The creators of “Chief of War” accurately depicted the appurtenances of Hawaiian culture, including grass houses, clothing, weapons, temples, sail canoes, and religious idols. They introduced viewers to a Hawaiian war god and name-checked a few other Hawaiian deities. Actors spoke Hawaiian throughout the series, and almost exclusively during the first two episodes, imbuing “Chief of War” with an air of authenticity. For all that, “Chief of War” was cultural kitsch. (The New York Times TV reviewer called it “Polynesian kitsch.”)
“Chief of War” never explored aspects of Hawaiian culture that could’ve immersed viewers in life as Hawaiians of Kamehameha’s and Ka‘iana’s day lived it. For example:
- The complexities of the Hawaiians’ strict kapu, harsh laws that barred men and women from eating together and reserved certain foods exclusively for men, for example, and imposed dire penalties for many other transgressions.
- An ali‘i caste-structure that ranked Hawaiian nobility based on the inter- and intragenerational purity of their bloodlines.
- The all-pervading importance of mana, spiritual power that could be won or lost in myriad ways.
- Hawaiian society’s mutual sexual liberation of men and women.
- The political power wielded by women, who could rule villages as “chiefesses” even as they were barred from eating certain foods.
“Chief of War’s” creators could have injected more aspects of Hawaiian culture into the series’ slower scenes, which at least two critics suggested needed some juice.
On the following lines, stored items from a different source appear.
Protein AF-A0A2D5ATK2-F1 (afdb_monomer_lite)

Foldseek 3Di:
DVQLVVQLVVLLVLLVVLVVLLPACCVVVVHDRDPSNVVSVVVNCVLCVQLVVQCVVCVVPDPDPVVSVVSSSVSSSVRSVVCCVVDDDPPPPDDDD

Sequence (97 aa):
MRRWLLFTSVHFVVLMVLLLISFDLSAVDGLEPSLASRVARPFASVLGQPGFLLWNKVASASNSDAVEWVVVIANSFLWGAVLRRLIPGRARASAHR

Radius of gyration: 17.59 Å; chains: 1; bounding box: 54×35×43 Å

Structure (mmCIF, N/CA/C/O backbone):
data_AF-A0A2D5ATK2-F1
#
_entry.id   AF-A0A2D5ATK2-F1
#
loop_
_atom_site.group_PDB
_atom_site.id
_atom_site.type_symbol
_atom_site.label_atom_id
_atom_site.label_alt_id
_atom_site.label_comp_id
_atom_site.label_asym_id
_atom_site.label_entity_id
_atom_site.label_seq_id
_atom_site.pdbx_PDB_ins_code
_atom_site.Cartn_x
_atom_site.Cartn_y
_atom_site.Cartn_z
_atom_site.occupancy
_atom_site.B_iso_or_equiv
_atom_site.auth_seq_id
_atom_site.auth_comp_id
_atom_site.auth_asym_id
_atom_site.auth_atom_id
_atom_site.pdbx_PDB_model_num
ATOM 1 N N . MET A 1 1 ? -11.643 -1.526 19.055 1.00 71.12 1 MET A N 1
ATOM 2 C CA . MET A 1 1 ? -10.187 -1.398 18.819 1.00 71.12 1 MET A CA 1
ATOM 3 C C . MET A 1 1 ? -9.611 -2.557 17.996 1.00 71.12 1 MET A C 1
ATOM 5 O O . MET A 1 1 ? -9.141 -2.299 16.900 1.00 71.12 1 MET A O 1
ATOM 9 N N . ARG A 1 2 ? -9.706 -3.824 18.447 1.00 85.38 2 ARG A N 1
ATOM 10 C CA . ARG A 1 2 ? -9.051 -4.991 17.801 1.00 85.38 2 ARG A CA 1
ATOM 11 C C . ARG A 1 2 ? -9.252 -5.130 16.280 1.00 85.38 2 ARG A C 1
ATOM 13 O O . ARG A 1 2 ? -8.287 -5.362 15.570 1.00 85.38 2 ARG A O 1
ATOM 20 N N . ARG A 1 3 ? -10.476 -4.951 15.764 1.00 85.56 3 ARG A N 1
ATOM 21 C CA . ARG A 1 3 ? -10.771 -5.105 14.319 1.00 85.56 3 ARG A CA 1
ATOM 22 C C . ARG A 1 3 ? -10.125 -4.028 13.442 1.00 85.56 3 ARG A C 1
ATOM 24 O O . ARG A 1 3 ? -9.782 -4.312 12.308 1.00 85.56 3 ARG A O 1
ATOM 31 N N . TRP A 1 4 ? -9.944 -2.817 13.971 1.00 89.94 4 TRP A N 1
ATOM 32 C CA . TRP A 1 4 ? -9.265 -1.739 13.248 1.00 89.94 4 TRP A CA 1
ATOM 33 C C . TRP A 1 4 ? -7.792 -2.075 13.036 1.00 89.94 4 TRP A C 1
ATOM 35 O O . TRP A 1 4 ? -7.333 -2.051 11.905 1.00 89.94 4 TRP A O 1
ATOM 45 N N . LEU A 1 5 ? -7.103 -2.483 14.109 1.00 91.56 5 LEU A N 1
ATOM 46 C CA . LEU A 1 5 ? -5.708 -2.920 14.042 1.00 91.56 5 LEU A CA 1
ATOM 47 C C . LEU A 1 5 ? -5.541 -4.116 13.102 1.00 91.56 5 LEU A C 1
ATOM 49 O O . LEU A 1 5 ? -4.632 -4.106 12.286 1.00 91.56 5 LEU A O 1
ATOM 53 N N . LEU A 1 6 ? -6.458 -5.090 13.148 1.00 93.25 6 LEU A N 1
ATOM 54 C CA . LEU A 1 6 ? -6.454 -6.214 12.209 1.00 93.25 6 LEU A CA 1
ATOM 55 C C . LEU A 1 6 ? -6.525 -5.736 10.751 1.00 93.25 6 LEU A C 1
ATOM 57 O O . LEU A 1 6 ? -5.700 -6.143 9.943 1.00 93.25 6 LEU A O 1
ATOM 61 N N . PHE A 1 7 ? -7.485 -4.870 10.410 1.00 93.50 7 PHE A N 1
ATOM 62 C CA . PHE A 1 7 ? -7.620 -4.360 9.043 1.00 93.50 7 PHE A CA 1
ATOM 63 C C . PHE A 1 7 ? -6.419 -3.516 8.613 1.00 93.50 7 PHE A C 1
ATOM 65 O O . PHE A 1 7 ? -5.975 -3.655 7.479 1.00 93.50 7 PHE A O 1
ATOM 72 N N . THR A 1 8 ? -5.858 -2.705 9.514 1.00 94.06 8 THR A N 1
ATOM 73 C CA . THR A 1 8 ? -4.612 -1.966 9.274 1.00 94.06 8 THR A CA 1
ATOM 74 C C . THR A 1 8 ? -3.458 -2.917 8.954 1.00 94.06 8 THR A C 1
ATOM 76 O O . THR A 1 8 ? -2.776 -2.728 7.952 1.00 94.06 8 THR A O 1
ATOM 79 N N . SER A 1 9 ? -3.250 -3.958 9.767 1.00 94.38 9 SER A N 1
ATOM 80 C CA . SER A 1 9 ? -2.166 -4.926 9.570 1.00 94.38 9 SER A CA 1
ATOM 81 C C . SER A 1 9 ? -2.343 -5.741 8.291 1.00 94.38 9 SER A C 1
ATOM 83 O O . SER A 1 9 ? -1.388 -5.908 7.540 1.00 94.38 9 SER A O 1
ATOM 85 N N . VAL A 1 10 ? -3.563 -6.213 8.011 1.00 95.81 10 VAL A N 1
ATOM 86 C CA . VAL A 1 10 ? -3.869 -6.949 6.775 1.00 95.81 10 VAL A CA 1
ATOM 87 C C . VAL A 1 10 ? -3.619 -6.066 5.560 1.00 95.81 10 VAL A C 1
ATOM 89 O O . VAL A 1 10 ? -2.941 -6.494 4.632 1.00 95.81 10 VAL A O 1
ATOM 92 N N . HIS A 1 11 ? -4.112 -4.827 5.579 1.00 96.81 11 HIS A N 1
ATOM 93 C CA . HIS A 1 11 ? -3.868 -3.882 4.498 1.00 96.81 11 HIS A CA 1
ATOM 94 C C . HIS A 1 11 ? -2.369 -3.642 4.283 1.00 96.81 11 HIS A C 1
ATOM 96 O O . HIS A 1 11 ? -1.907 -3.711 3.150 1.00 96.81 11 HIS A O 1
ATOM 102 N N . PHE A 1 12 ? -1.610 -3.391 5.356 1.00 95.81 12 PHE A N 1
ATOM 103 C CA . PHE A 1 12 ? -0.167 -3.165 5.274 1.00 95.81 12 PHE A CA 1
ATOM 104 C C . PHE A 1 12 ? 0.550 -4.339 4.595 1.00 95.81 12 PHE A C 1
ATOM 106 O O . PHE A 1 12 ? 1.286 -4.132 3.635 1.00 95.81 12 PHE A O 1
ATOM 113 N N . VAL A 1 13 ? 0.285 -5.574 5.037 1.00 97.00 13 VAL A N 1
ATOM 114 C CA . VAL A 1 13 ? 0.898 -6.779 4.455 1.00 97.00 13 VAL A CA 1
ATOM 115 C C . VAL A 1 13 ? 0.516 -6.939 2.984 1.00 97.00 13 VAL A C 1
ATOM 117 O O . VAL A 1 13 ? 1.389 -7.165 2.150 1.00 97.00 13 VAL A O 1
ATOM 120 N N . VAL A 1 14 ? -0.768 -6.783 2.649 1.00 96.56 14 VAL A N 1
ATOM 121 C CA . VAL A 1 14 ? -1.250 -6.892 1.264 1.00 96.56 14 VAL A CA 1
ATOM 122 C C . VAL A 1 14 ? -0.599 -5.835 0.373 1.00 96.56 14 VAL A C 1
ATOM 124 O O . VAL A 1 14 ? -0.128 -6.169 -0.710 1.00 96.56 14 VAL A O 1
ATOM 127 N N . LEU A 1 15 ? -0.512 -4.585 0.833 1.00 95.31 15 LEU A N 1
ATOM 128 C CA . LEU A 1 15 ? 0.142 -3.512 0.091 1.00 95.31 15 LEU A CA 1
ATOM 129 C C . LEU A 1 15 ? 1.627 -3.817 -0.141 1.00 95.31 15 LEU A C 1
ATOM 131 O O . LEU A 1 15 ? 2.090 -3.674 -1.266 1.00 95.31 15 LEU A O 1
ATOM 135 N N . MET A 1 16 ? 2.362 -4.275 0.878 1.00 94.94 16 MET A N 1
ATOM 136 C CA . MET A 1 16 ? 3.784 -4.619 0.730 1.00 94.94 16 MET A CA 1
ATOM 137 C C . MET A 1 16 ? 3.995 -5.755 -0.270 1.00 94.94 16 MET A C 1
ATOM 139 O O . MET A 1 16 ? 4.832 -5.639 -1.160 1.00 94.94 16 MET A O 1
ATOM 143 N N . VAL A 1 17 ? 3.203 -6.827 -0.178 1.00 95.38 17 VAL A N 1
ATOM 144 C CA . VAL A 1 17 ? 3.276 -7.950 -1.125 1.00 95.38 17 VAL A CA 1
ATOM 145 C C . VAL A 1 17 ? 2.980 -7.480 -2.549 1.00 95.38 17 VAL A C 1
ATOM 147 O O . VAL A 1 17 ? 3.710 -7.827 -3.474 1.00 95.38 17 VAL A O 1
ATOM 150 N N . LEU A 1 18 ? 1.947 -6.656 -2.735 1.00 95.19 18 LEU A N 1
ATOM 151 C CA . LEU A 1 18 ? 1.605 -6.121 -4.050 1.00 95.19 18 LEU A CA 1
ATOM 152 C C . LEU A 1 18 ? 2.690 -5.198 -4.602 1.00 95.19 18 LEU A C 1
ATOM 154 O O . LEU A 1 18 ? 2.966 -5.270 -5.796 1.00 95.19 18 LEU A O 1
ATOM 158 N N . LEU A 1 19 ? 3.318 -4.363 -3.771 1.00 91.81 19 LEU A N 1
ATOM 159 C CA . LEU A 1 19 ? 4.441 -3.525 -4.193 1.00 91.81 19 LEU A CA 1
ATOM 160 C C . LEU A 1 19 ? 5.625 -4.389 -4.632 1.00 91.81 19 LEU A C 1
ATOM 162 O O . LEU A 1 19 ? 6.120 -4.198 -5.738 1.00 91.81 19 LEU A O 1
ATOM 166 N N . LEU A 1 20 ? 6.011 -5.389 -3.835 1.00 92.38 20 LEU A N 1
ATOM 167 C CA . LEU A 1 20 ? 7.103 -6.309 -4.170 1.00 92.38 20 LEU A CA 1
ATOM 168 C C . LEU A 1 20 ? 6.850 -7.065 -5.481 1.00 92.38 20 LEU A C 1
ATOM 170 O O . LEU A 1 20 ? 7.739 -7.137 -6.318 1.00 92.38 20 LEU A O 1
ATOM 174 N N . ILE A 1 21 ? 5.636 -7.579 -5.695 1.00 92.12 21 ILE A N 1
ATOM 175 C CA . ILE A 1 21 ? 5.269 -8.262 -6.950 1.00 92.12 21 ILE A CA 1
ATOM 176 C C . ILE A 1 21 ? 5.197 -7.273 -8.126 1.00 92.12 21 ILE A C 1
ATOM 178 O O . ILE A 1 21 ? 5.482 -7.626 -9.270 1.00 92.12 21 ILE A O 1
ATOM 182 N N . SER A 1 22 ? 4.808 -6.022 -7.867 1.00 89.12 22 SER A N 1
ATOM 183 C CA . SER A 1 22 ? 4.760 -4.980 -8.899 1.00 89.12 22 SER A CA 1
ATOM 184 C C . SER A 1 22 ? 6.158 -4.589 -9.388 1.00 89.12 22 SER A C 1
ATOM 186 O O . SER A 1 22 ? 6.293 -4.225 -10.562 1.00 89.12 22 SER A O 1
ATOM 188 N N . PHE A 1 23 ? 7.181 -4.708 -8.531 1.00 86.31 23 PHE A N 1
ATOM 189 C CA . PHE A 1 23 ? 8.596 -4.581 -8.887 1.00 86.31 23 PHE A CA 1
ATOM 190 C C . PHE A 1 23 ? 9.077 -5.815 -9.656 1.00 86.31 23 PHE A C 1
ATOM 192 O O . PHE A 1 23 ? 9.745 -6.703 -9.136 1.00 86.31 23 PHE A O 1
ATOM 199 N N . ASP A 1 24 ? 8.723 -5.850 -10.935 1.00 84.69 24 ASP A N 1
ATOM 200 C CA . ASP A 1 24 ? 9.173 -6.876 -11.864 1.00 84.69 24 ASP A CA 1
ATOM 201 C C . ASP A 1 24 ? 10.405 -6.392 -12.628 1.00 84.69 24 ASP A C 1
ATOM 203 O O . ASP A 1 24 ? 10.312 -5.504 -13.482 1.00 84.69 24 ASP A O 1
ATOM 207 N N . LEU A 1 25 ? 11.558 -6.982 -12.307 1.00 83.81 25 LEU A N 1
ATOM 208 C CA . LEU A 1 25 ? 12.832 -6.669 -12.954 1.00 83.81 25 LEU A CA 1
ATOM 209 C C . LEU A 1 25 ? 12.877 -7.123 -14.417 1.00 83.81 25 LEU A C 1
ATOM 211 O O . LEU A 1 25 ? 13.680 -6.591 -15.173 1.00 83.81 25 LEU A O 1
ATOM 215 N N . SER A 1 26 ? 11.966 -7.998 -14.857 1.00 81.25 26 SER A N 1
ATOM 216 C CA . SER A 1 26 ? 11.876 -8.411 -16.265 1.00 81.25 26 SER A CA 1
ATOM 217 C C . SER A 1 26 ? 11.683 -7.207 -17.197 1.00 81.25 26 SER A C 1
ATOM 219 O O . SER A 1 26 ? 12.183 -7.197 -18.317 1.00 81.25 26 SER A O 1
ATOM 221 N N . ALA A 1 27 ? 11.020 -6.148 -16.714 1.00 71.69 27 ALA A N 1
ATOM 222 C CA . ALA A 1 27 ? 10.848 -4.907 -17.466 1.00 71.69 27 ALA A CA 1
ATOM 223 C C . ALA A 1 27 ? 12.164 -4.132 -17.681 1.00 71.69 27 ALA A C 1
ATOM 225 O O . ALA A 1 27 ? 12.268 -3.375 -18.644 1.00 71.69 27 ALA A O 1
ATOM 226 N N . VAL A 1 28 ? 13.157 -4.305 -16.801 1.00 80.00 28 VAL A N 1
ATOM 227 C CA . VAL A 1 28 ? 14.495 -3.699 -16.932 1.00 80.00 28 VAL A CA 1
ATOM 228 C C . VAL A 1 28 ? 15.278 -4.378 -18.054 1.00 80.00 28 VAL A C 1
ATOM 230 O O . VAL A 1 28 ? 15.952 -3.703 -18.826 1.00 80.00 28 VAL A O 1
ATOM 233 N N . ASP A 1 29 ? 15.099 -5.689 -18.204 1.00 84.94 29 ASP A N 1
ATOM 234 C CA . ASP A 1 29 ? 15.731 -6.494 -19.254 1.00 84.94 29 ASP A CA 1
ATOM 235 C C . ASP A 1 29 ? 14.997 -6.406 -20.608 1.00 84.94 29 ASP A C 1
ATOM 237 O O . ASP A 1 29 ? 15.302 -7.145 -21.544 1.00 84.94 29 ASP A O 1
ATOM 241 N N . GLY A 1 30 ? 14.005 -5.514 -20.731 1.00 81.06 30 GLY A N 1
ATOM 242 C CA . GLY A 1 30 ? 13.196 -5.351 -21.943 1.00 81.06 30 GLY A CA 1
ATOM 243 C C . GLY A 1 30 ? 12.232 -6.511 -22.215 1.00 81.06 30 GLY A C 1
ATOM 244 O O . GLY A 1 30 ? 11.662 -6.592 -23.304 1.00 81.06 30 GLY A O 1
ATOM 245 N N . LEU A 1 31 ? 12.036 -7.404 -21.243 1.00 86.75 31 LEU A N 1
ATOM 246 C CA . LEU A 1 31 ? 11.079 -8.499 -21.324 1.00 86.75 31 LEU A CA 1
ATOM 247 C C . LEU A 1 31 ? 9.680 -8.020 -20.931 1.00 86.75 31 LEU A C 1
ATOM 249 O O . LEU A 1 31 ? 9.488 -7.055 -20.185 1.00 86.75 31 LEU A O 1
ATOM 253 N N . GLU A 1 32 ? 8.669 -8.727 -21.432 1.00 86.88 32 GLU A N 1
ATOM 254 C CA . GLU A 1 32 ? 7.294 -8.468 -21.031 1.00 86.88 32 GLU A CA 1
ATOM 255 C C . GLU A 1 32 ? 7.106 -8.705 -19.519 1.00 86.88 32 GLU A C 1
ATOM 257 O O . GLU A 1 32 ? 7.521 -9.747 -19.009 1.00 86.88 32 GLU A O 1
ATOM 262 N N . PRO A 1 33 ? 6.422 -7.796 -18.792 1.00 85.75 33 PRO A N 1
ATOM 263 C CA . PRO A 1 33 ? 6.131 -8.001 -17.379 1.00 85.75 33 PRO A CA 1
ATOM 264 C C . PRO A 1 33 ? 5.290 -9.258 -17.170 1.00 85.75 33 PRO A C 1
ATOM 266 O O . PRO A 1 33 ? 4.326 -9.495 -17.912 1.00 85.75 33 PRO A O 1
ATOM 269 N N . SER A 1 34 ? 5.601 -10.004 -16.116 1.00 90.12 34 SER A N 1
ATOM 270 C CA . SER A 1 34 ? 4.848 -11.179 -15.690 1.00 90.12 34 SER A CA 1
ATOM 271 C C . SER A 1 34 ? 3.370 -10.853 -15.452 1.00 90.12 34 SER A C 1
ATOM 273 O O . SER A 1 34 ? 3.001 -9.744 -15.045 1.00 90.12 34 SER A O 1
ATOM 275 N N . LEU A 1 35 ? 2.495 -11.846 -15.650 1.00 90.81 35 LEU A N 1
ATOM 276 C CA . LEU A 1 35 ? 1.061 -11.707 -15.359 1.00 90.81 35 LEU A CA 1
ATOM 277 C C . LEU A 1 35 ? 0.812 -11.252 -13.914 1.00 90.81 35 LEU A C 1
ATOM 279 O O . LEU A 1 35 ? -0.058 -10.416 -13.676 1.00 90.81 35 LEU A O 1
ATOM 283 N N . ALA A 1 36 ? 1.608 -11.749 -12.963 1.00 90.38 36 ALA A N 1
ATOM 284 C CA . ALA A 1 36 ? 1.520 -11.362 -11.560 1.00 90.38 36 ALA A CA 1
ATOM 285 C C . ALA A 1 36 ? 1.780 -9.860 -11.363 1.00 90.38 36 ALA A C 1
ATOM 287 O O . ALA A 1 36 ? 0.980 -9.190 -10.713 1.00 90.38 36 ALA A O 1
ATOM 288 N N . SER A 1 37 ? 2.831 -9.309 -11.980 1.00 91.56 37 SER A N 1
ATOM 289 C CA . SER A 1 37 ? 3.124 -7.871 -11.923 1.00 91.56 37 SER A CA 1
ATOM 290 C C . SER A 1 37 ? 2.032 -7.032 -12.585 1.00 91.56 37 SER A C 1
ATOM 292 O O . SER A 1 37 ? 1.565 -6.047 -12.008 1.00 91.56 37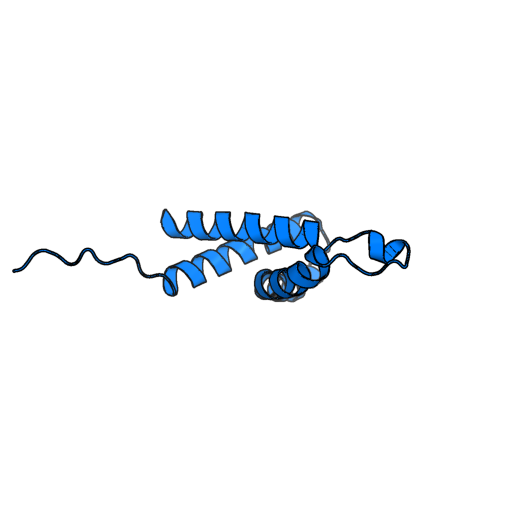 SER A O 1
ATOM 294 N N . ARG A 1 38 ? 1.556 -7.448 -13.770 1.00 91.12 38 ARG A N 1
ATOM 295 C CA . ARG A 1 38 ? 0.477 -6.753 -14.497 1.00 91.12 38 ARG A CA 1
ATOM 296 C C . ARG A 1 38 ? -0.794 -6.636 -13.658 1.00 91.12 38 ARG A C 1
ATOM 298 O O . ARG A 1 38 ? -1.440 -5.592 -13.683 1.00 91.12 38 ARG A O 1
ATOM 305 N N . VAL A 1 39 ? -1.131 -7.683 -12.905 1.00 93.88 39 VAL A N 1
ATOM 306 C CA . VAL A 1 39 ? -2.287 -7.691 -12.002 1.00 93.88 39 VAL A CA 1
ATOM 307 C C . VAL A 1 39 ? -1.996 -6.928 -10.710 1.00 93.88 39 VAL A C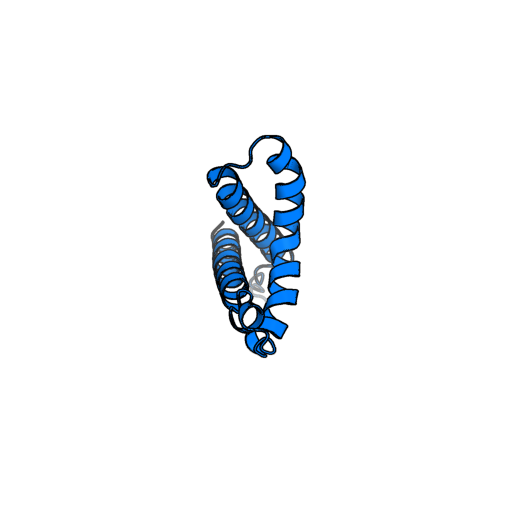 1
ATOM 309 O O . VAL A 1 39 ? -2.862 -6.200 -10.240 1.00 93.88 39 VAL A O 1
ATOM 312 N N . ALA A 1 40 ? -0.797 -7.037 -10.135 1.00 93.56 40 ALA A N 1
ATOM 313 C CA . ALA A 1 40 ? -0.468 -6.402 -8.860 1.00 93.56 40 ALA A CA 1
ATOM 314 C C . ALA A 1 40 ? -0.452 -4.866 -8.935 1.00 93.56 40 ALA A C 1
ATOM 316 O O . ALA A 1 40 ? -0.943 -4.208 -8.017 1.00 93.56 40 ALA A O 1
ATOM 317 N N . ARG A 1 41 ? 0.038 -4.296 -10.044 1.00 91.94 41 ARG A N 1
ATOM 318 C CA . ARG A 1 41 ? 0.162 -2.841 -10.252 1.00 91.94 41 ARG A CA 1
ATOM 319 C C . ARG A 1 41 ? -1.134 -2.052 -10.014 1.00 91.94 41 ARG A C 1
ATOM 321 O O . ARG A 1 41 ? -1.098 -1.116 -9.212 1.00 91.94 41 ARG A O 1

Empire Magazine’s Opie wrote, “you…wish the quieter moments carried as much weight as the barbaric battles.” And Daniel Fienberg of the Hollywood Reporter predicted that “many viewers will be more than happy to ignore the poorly developed ethical debates and flimsy romances that fill so much of the nine hours.” Talk about damning with faint praise.
The first rule of good storytelling is “show, don’t tell.”
What if, in place of characters talking about ethics, Momoa and Pa‘a Sibbett had written a scene showing Kamehameha dealing with an ethical conundrum?
In episode 6 of “Chief of War,” Kamehameha tells his council he’s proclaiming a law to protect peaceful civilians because he was attacked by villagers who thought he meant to assault them. (A mouthful to recall, which it was to listen to.)
Instead of all the talk, why not show Ka‘iana dragging a commoner before the council because the fellow has attacked him? When it turns out that Ka‘iana has unwarrantedly menaced the accused, Kamehameha pardons the suspect and proclaims his law of the ”splintered paddle.” Historically, that’s not what happened (but so much of what happens in “Chief of War” isn’t). A scene like that is more culturally immersive than talk of mercy alone, and it serves the story by heightening the growing tension between peace-loving Kamehameha and his hot-headed ally Ka‘iana.
Momoa and Pa‘a Sibbett deserve praise for exposing a large popular audience to obscure Hawaiian history for the first time. It’s a singular achievement. But historically and culturally, the first season of “Chief of War” could have been better. I hope it will be better in a subsequent season, if there is one. Failing that, “Chief of War” can serve as a baseline for a future historical drama about 18th-century Hawaii and the unification of the Hawaiian Islands.
Stephen Shender is the author of Once There Was Fire, A Novel of Old Hawaii, about the life of King Kamehameha I and the unification of the Hawaiian Islands.